Try Generating one sample of tone. Nyquist Prompt requires some content in the track or it won’t open.


Gake

Last question first:
You have just to expand the selection, i.e. either changing the length of the selection or the end point, whatever is visible.
Generating a dummy sound (as Gale has mentioned) would of course work too.
Rreplacing -Law by U-Law does not work because we do not have the appropriate header.
Howeverr, tat’s not as bad as it sounds, on the contrary, we are more flexible.
We can in fact load the whole file into memory as 8-bit little endian 44100 kHz (or even as 1 Hz, which would allow direct byte access, scaling afterwards shouldn’t be a problem).
Loading the whole file would mean that the header(s) are included and we can read individual bytes, such as the data off-set, width and height and so on.
As my media-info tool tells me, we do have a 24 bit RGB image.
In the data block, the pixels are encoded with 3 bytes for BGR. At the end of the row, 0-value bytes are inserted to make the row divisible by 4 bytes.
Your sample file has the dimensions 884814 bytes - (673 x 438 x 3) = 492 - 438 x 1 zero-byte = 54 (offset for the header).
This proves that my initial 54 byte offset seems to work for your case.
I’m going to try reading the bitmap file now.
(The normal s-read doesn’t seem to work in Audacity, so I have to open the file as stream and read each byte sequentially)

Here’s the code that prints the important data from the header of your bitmap file:

(setf bmp-header '(
      ("nbfType " 0 1) ("" 0 1) 
      ("nbfSize " 1 -4)
      ("nbfReserved " 1 -4)
      ("nbfOffBits " 1 -4)
      ("nbiSize " 1 -4)
      ("nbiWidth " 1 -4)
      ("nbiHeight " 1 -4)
      ("nbiPlanes " 1 -2)
      ("nbitCount " 1 -2)
      ("nCompression " 1 -4)
      ("nbiSizeImage " 1 -4)
      ("nbiXPelsPerMeter " 1 -4)
      ("nbiYPelsPerMeter " 1 -4)
      ("nbiClrUsed " 1 -4)
      ("nbiClrImportant " 1 -4)))
;;
(let ((stream (open-binary  "C:\maxheadroom.bmp"))
      (offset 0))
  (format t "Official NametValuen") 
  (dolist (elem bmp-header (format nil "~a bytes read,n see debug screen for details." offset))
    (format t "~a~a" (first elem)
            (case (second elem)
              (0 (string (read-char stream)))
              (1 (read-int stream (third elem)))
              (2 (read-float  stream (third elem)))))
    (setf offset (+ offset (abs (third elem))))))

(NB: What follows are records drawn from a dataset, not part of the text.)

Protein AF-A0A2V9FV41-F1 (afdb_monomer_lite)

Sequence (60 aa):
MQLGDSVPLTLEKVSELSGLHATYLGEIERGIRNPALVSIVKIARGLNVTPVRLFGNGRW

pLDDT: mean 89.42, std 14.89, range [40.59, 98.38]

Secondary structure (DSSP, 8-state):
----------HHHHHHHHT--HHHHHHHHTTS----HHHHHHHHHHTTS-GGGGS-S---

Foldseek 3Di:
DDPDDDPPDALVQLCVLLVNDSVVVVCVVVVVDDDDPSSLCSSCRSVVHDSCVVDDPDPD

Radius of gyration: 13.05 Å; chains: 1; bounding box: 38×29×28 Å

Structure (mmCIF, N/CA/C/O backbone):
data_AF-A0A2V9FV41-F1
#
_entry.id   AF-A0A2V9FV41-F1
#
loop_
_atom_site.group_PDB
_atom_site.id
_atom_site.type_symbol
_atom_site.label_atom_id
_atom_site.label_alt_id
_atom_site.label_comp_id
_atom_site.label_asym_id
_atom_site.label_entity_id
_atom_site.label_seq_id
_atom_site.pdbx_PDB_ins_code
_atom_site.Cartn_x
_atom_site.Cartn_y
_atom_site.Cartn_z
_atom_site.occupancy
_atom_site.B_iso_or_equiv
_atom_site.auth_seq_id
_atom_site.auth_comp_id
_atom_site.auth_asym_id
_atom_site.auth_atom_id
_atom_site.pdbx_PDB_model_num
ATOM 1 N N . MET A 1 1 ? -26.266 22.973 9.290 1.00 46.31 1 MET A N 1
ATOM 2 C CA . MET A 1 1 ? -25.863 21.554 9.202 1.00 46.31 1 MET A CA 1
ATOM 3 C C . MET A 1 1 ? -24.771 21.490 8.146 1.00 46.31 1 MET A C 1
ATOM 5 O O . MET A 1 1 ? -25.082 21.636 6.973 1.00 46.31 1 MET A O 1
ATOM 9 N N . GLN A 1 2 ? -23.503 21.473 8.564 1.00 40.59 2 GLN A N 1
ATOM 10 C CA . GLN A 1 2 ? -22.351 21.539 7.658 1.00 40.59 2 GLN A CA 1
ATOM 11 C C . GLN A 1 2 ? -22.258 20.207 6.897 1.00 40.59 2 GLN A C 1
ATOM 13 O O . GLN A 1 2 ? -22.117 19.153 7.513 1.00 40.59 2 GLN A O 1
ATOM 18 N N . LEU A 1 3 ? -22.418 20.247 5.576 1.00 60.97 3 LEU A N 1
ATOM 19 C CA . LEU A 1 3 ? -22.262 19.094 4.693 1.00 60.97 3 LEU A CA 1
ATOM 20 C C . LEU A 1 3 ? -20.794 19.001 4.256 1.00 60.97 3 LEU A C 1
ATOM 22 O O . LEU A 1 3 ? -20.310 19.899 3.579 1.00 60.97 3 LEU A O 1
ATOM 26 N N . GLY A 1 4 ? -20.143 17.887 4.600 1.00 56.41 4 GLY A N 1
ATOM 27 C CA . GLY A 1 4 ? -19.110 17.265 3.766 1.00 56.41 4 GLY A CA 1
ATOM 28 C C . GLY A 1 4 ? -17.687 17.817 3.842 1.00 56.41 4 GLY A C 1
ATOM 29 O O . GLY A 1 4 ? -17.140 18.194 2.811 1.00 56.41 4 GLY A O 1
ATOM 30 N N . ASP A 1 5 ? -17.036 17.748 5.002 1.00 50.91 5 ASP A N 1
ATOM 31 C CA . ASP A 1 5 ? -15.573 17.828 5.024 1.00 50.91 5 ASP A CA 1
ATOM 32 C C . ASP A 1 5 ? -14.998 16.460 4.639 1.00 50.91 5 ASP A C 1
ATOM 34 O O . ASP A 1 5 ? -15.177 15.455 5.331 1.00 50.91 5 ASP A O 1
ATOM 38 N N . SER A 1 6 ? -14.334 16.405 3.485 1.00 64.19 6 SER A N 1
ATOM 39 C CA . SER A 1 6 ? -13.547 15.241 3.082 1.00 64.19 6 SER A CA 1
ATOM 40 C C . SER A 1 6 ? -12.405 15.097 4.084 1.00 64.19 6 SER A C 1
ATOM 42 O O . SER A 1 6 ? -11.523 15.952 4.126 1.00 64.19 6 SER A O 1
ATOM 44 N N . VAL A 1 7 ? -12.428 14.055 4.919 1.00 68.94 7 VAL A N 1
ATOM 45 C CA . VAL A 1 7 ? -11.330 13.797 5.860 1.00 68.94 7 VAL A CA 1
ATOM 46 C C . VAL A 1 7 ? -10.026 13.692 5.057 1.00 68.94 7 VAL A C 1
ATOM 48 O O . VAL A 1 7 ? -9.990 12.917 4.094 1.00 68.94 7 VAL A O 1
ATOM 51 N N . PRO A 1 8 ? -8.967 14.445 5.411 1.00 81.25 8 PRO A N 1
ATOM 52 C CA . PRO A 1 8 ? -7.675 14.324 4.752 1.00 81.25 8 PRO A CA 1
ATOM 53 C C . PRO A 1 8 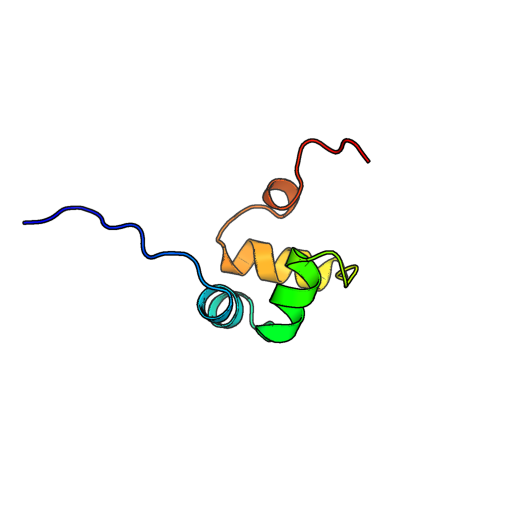? -7.194 12.876 4.816 1.00 81.25 8 PRO A C 1
ATOM 55 O O . PRO A 1 8 ? -7.160 12.268 5.887 1.00 81.25 8 PRO A O 1
ATOM 58 N N . LEU A 1 9 ? -6.839 12.310 3.667 1.00 88.12 9 LEU A N 1
ATOM 59 C CA . LEU A 1 9 ? -6.306 10.957 3.615 1.00 88.12 9 LEU A CA 1
ATOM 60 C C . LEU A 1 9 ? -4.877 10.968 4.175 1.00 88.12 9 LEU A C 1
ATOM 62 O O . LEU A 1 9 ? -3.995 11.588 3.588 1.00 88.12 9 LEU A O 1
ATOM 66 N N . THR A 1 10 ? -4.6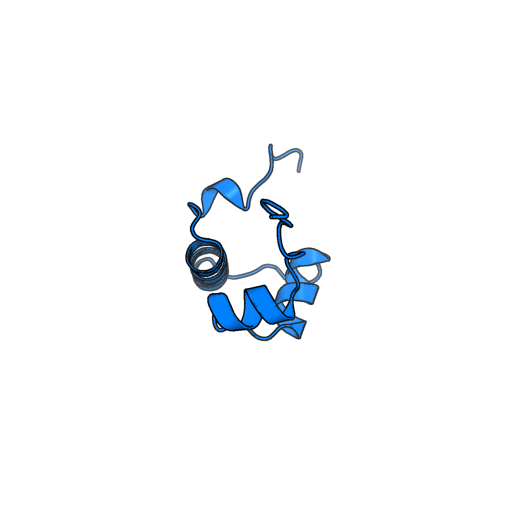55 10.293 5.303 1.00 95.50 10 THR A N 1
ATOM 67 C CA . THR A 1 10 ? -3.331 10.173 5.937 1.00 95.50 10 THR A CA 1
ATOM 68 C C . THR A 1 10 ? -2.726 8.785 5.729 1.00 95.50 10 THR A C 1
ATOM 70 O O . THR A 1 10 ? -3.448 7.818 5.464 1.00 95.50 10 THR A O 1
ATOM 73 N N . LEU A 1 11 ? -1.404 8.652 5.890 1.00 96.38 11 LEU A N 1
ATOM 74 C CA . LEU A 1 11 ? -0.721 7.354 5.807 1.00 96.38 11 LEU A CA 1
ATOM 75 C C . LEU A 1 11 ? -1.199 6.380 6.885 1.00 96.38 11 LEU A C 1
ATOM 77 O O . LEU A 1 11 ? -1.320 5.186 6.619 1.00 96.38 11 LEU A O 1
ATOM 81 N N . GLU A 1 12 ? -1.527 6.878 8.075 1.00 96.88 12 GLU A N 1
ATOM 82 C CA . GLU A 1 12 ? -2.130 6.096 9.154 1.00 96.88 12 GLU A CA 1
ATOM 83 C C . GLU A 1 12 ? -3.483 5.549 8.708 1.00 96.88 12 GLU A C 1
ATOM 85 O O . GLU A 1 12 ? -3.765 4.363 8.888 1.00 96.88 12 GLU A O 1
ATOM 90 N N . LYS A 1 13 ? -4.291 6.374 8.028 1.00 96.00 13 LYS A N 1
ATOM 91 C CA . LYS A 1 13 ? -5.590 5.924 7.543 1.00 96.00 13 LYS A CA 1
ATOM 92 C C . LYS A 1 13 ? -5.461 4.868 6.449 1.00 96.00 13 LYS A C 1
ATOM 94 O O . LYS A 1 13 ? -6.168 3.863 6.475 1.00 96.00 13 LYS A O 1
ATOM 99 N N . VAL A 1 14 ? -4.537 5.047 5.508 1.00 96.38 14 VAL A N 1
ATOM 100 C CA . VAL A 1 14 ? -4.261 4.034 4.475 1.00 96.38 14 VAL A CA 1
ATOM 101 C C . VAL A 1 14 ? -3.673 2.764 5.094 1.00 96.38 14 VAL A C 1
ATOM 103 O O . VAL A 1 14 ? -3.993 1.665 4.643 1.00 96.38 14 VAL A O 1
ATOM 106 N N . SER A 1 15 ? -2.867 2.884 6.150 1.00 98.00 15 SER A N 1
ATOM 107 C CA . SER A 1 15 ? -2.316 1.758 6.910 1.00 98.00 15 SER A CA 1
ATOM 108 C C . SER A 1 15 ? -3.424 0.906 7.523 1.00 98.00 15 SER A C 1
ATOM 110 O O . SER A 1 15 ? -3.454 -0.304 7.298 1.00 98.00 15 SER A O 1
ATOM 112 N N . GLU A 1 16 ? -4.381 1.530 8.216 1.00 97.50 16 GLU A N 1
ATOM 113 C CA . GLU A 1 16 ? -5.569 0.850 8.753 1.00 97.50 16 GLU A CA 1
ATOM 114 C C . GLU A 1 16 ? -6.360 0.122 7.658 1.00 97.50 16 GLU A C 1
ATOM 116 O O . GLU A 1 16 ? -6.731 -1.038 7.820 1.00 97.50 16 GLU A O 1
ATOM 121 N N . LEU A 1 17 ? -6.605 0.795 6.530 1.00 97.12 17 LEU A N 1
ATOM 122 C CA . LEU A 1 17 ? -7.466 0.282 5.464 1.00 97.12 17 LEU A CA 1
ATOM 123 C C . LEU A 1 17 ? -6.802 -0.818 4.618 1.00 97.12 17 LEU A C 1
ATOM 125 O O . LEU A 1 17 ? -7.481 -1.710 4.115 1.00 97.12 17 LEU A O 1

Copy the code into the Nyquist prompt.
You have to replace the quoted string after ‘open’ with the complete file name.
Note that two backslashes are needed instead of the usual single one.
Press debug to see the values in the debug screen.
After this code, the actual gathering of the sample values would begin.

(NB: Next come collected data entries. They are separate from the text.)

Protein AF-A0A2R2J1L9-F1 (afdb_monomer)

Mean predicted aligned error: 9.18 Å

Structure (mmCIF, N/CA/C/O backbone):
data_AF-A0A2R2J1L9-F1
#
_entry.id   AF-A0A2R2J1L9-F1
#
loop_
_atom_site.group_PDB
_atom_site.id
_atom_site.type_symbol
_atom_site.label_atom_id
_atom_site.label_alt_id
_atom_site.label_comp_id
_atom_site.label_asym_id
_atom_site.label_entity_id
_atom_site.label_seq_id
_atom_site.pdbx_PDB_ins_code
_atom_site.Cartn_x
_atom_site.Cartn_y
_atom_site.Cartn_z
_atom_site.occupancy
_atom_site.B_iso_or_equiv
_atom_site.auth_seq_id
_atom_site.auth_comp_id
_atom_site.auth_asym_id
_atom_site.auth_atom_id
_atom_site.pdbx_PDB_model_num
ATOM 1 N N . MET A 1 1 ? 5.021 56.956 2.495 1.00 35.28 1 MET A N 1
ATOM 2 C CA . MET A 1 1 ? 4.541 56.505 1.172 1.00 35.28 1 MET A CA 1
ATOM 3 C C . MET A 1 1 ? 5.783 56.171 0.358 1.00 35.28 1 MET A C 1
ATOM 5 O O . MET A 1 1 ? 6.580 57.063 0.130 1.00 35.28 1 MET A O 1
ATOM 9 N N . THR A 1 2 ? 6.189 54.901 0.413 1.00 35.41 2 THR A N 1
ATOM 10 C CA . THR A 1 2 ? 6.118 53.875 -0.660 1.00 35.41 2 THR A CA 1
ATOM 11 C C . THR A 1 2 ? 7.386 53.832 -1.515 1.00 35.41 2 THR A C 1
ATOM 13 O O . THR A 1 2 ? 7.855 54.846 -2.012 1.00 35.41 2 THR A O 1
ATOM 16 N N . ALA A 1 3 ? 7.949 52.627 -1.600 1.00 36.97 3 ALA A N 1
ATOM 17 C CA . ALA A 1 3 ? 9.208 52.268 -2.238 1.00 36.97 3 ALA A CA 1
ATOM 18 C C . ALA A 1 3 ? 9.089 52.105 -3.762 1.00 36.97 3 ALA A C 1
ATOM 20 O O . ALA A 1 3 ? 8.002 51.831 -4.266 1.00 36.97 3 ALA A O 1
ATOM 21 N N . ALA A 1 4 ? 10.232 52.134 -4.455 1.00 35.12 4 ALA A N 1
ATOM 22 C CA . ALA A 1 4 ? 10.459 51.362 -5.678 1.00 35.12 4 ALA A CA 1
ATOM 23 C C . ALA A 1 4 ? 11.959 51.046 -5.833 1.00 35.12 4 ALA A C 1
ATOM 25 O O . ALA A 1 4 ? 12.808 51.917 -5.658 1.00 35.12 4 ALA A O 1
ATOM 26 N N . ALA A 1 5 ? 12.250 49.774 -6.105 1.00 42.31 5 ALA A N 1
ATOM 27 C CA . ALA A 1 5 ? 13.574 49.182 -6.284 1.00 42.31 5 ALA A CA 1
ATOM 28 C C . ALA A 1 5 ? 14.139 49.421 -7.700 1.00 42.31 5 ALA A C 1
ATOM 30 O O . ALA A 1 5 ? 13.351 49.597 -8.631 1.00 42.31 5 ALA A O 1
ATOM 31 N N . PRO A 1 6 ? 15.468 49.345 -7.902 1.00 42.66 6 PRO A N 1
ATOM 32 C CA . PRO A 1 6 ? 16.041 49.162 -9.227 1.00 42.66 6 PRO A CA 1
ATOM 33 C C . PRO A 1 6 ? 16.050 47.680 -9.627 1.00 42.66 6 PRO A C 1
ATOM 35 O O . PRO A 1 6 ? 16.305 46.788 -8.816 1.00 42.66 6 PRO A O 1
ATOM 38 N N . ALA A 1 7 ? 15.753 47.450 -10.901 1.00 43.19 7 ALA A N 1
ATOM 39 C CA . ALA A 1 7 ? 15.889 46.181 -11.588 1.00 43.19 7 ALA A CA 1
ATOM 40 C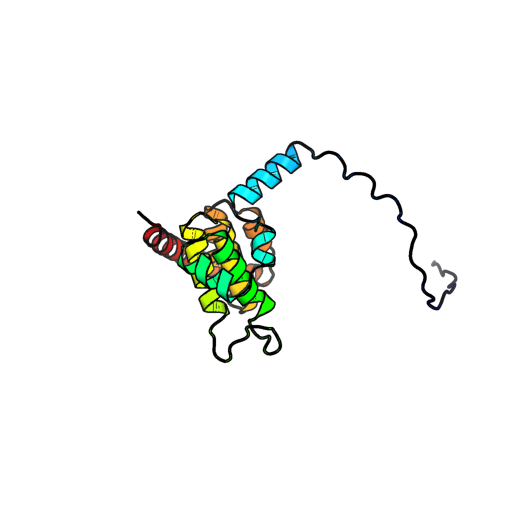 C . ALA A 1 7 ? 17.249 46.138 -12.298 1.00 43.19 7 ALA A C 1
ATOM 42 O O . ALA A 1 7 ? 17.481 46.932 -13.200 1.00 43.19 7 ALA A O 1
ATOM 43 N N . ASP A 1 8 ? 18.084 45.175 -11.920 1.00 40.97 8 ASP A N 1
ATOM 44 C CA . ASP A 1 8 ? 19.241 44.664 -12.663 1.00 40.97 8 ASP A 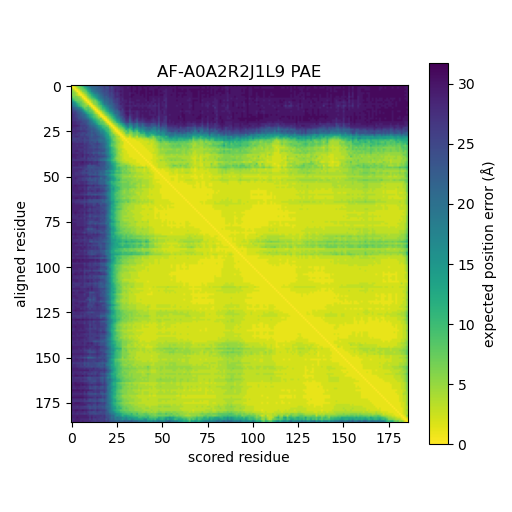CA 1
ATOM 45 C C . ASP A 1 8 ? 19.156 43.136 -12.469 1.00 40.97 8 ASP A C 1
ATOM 47 O O . ASP A 1 8 ? 19.115 42.660 -11.340 1.00 40.97 8 ASP A O 1
ATOM 51 N N . GLY A 1 9 ? 18.957 42.261 -13.450 1.00 32.31 9 GLY A N 1
ATOM 52 C CA . GLY A 1 9 ? 19.417 42.269 -14.826 1.00 32.31 9 GLY A CA 1
ATOM 53 C C . GLY A 1 9 ? 20.513 41.216 -14.949 1.00 32.31 9 GLY A C 1
ATOM 54 O O . GLY A 1 9 ? 21.660 41.580 -14.792 1.00 32.31 9 GLY A O 1
ATOM 55 N N . PHE A 1 10 ? 20.193 39.943 -15.231 1.00 34.12 10 PHE A N 1
ATOM 56 C CA . PHE A 1 10 ? 21.163 38.978 -15.781 1.00 34.12 10 PHE A CA 1
ATOM 57 C C . PHE A 1 10 ? 20.469 37.898 -16.623 1.00 34.12 10 PHE A C 1
ATOM 59 O O . PHE A 1 10 ? 19.494 37.280 -16.201 1.00 34.12 10 PHE A O 1
ATOM 66 N N . SER A 1 11 ? 20.997 37.691 -17.830 1.00 35.38 11 SER A N 1
ATOM 67 C CA . SER A 1 11 ? 20.637 36.628 -18.769 1.00 35.38 11 SER A CA 1
ATOM 68 C C . SER A 1 11 ? 21.805 35.657 -18.984 1.00 35.38 11 SER A C 1
ATOM 70 O O . SER A 1 11 ? 22.959 36.022 -18.793 1.00 35.38 11 SER A O 1
ATOM 72 N N . PHE A 1 12 ? 21.412 34.483 -19.496 1.00 35.03 12 PHE A N 1
ATOM 73 C CA . PHE A 1 12 ? 22.095 33.488 -20.343 1.00 35.03 12 PHE A CA 1
ATOM 74 C C . PHE A 1 12 ? 23.166 32.531 -19.770 1.00 35.03 12 PHE A C 1
ATOM 76 O O . PHE A 1 12 ? 24.050 32.869 -18.994 1.00 35.03 12 PHE A O 1
ATOM 83 N N . ALA A 1 13 ? 23.030 31.281 -20.226 1.00 46.12 13 ALA A N 1
ATOM 84 C CA . ALA A 1 13 ? 23.785 30.076 -19.899 1.00 46.12 13 ALA A CA 1
ATOM 85 C C . ALA A 1 13 ? 25.136 29.970 -20.630 1.00 46.12 13 ALA A C 1
ATOM 87 O O . ALA A 1 13 ? 25.209 30.390 -21.777 1.00 46.12 13 ALA A O 1
ATOM 88 N N . VAL A 1 14 ? 26.123 29.282 -20.032 1.00 37.28 14 VAL A N 1
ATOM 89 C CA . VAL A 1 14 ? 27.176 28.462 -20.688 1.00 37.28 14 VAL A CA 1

We can be very open-minded in that regard.
With RGB-24, one byte will represent one colour channel for a pixel.
All the A-Law quantization does is interpreting a byte as 13 bit. This means that brightness and contrast are interpreted differently to the original image.
It is similar to switching from dB-display to linear and back (right mouse button menu).
Our mapping should effectively be 8 bit → 32 bit (float) before the audio goes to the next effect (Reverb or Wah-Wah for instance).